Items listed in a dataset
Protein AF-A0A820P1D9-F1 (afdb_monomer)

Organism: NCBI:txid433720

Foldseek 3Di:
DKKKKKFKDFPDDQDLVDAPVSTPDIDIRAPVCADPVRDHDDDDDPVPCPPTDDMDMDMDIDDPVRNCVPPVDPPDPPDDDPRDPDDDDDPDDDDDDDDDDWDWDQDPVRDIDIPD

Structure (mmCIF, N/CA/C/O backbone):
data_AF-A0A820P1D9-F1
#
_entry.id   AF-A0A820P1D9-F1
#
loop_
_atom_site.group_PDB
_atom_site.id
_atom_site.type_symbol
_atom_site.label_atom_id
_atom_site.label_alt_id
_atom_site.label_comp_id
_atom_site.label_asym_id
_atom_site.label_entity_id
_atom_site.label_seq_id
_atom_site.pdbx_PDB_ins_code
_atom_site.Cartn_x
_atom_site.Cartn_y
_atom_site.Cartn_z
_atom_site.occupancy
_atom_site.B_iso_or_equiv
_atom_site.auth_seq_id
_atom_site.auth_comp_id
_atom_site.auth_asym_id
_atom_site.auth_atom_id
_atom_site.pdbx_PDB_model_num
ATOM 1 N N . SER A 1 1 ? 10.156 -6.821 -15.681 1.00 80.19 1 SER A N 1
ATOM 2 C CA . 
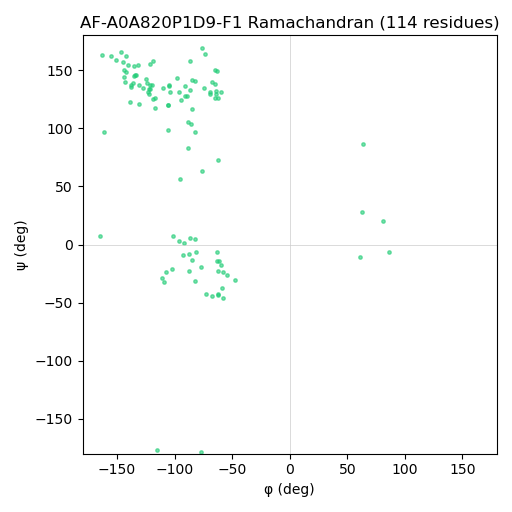SER A 1 1 ? 9.850 -7.060 -14.258 1.00 80.19 1 SER A CA 1
ATOM 3 C C . SER A 1 1 ? 8.922 -5.959 -13.793 1.00 80.19 1 SER A C 1
ATOM 5 O O . SER A 1 1 ? 9.060 -4.867 -14.328 1.00 80.19 1 SER A O 1
ATOM 7 N N . LEU A 1 2 ? 7.986 -6.231 -12.884 1.00 90.06 2 LEU A N 1
ATOM 8 C CA . LEU A 1 2 ? 7.009 -5.245 -12.406 1.00 90.06 2 LEU A CA 1
ATOM 9 C C . LEU A 1 2 ? 7.384 -4.778 -11.003 1.00 90.06 2 LEU A C 1
ATOM 11 O O . LEU A 1 2 ? 
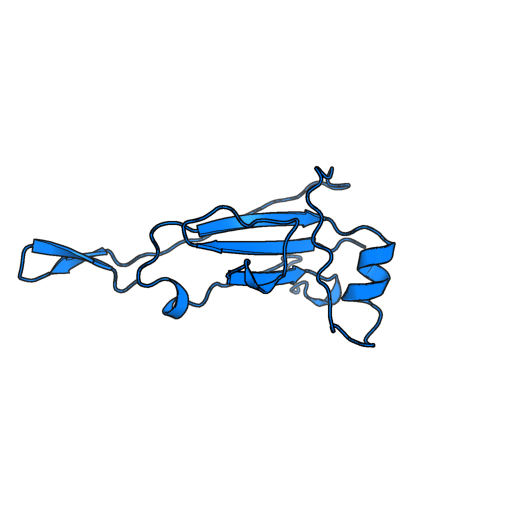7.739 -5.601 -10.157 1.00 90.06 2 LEU A O 1
ATOM 15 N N . ALA A 1 3 ? 7.276 -3.476 -10.763 1.00 91.69 3 ALA A N 1
ATOM 16 C CA . ALA A 1 3 ? 7.409 -2.901 -9.437 1.00 91.69 3 ALA A CA 1
ATOM 17 C C . ALA A 1 3 ? 6.393 -1.782 -9.242 1.00 91.69 3 ALA A C 1
ATOM 19 O O . ALA A 1 3 ? 5.976 -1.144 -10.211 1.00 91.69 3 ALA A O 1
ATOM 20 N N . TYR A 1 4 ? 6.030 -1.531 -7.989 1.00 92.19 4 TYR A N 1
ATOM 21 C CA . TYR A 1 4 ? 5.014 -0.543 -7.658 1.00 92.19 4 TYR A CA 1
ATOM 22 C C . TYR A 1 4 ? 5.459 0.363 -6.516 1.00 92.19 4 TYR A C 1
ATOM 24 O O . TYR A 1 4 ? 6.124 -0.077 -5.580 1.00 92.19 4 TYR A O 1
ATOM 32 N N . LEU A 1 5 ? 5.043 1.622 -6.580 1.00 91.56 5 LEU A N 1
ATOM 33 C CA . LEU A 1 5 ? 5.036 2.532 -5.445 1.00 91.56 5 LEU A CA 1
ATOM 34 C C . LEU A 1 5 ? 3.652 2.479 -4.800 1.00 91.56 5 LEU A C 1
ATOM 36 O O . LEU A 1 5 ? 2.647 2.722 -5.470 1.00 91.56 5 LEU A O 1
ATOM 40 N N . PHE A 1 6 ? 3.616 2.185 -3.507 1.00 92.25 6 PHE A N 1
ATOM 41 C CA . PHE A 1 6 ? 2.430 2.301 -2.670 1.00 92.25 6 PHE A CA 1
ATOM 42 C C . PHE A 1 6 ? 2.617 3.459 -1.694 1.00 92.25 6 PHE A C 1
ATOM 44 O O . PHE A 1 6 ? 3.674 3.585 -1.076 1.00 92.25 6 PHE A O 1
ATOM 51 N N . ILE A 1 7 ? 1.589 4.287 -1.544 1.00 92.19 7 ILE A N 1
ATOM 52 C CA . ILE A 1 7 ? 1.560 5.412 -0.607 1.00 92.19 7 ILE A CA 1
ATOM 53 C C . ILE A 1 7 ? 0.227 5.435 0.127 1.00 92.19 7 ILE A C 1
ATOM 55 O O . ILE A 1 7 ? -0.790 5.006 -0.422 1.00 92.19 7 ILE A O 1
ATOM 59 N N . TYR A 1 8 ? 0.209 6.002 1.327 1.00 93.12 8 TYR A N 1
ATOM 60 C CA . TYR A 1 8 ? -1.028 6.337 2.013 1.00 93.12 8 TYR A CA 1
ATOM 61 C C . TYR A 1 8 ? -0.915 7.615 2.837 1.00 93.12 8 TYR A C 1
ATOM 63 O O . TYR A 1 8 ? 0.168 8.049 3.240 1.00 93.12 8 TYR A O 1
ATOM 71 N N . LYS A 1 9 ? -2.079 8.207 3.081 1.00 93.94 9 LYS A N 1
ATOM 72 C CA . LYS A 1 9 ? -2.275 9.337 3.970 1.00 93.94 9 LYS A CA 1
ATOM 73 C C . LYS A 1 9 ? -3.601 9.186 4.710 1.00 93.94 9 LYS A C 1
ATOM 75 O O . LYS A 1 9 ? -4.598 8.764 4.123 1.00 93.94 9 LYS A O 1
ATOM 80 N N . PHE A 1 10 ? -3.608 9.520 5.988 1.00 94.31 10 PHE A N 1
ATOM 81 C CA . PHE A 1 10 ? -4.807 9.593 6.794 1.00 94.31 10 PHE A CA 1
ATOM 82 C C . PHE A 1 10 ? -5.524 10.928 6.589 1.00 94.31 10 PHE A C 1
ATOM 84 O O . PHE A 1 10 ? -4.895 11.981 6.468 1.00 94.31 10 PHE A O 1
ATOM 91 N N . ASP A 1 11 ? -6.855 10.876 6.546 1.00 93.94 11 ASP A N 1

Work request: Please copy exactly, and only, the lines from the line containing "ATOM 81 C CA" through the last line of the records, with both ends included.

Task response:
ATOM 81 C CA . PHE A 1 10 ? -4.807 9.593 6.794 1.00 94.31 10 PHE A CA 1
ATOM 82 C C . PHE A 1 10 ? -5.524 10.928 6.589 1.00 94.31 10 PHE A C 1
ATOM 84 O O . PHE A 1 10 ? -4.895 11.981 6.468 1.00 94.31 10 PHE A O 1
ATOM 91 N N . ASP A 1 11 ? -6.855 10.876 6.546 1.00 93.94 11 ASP A N 1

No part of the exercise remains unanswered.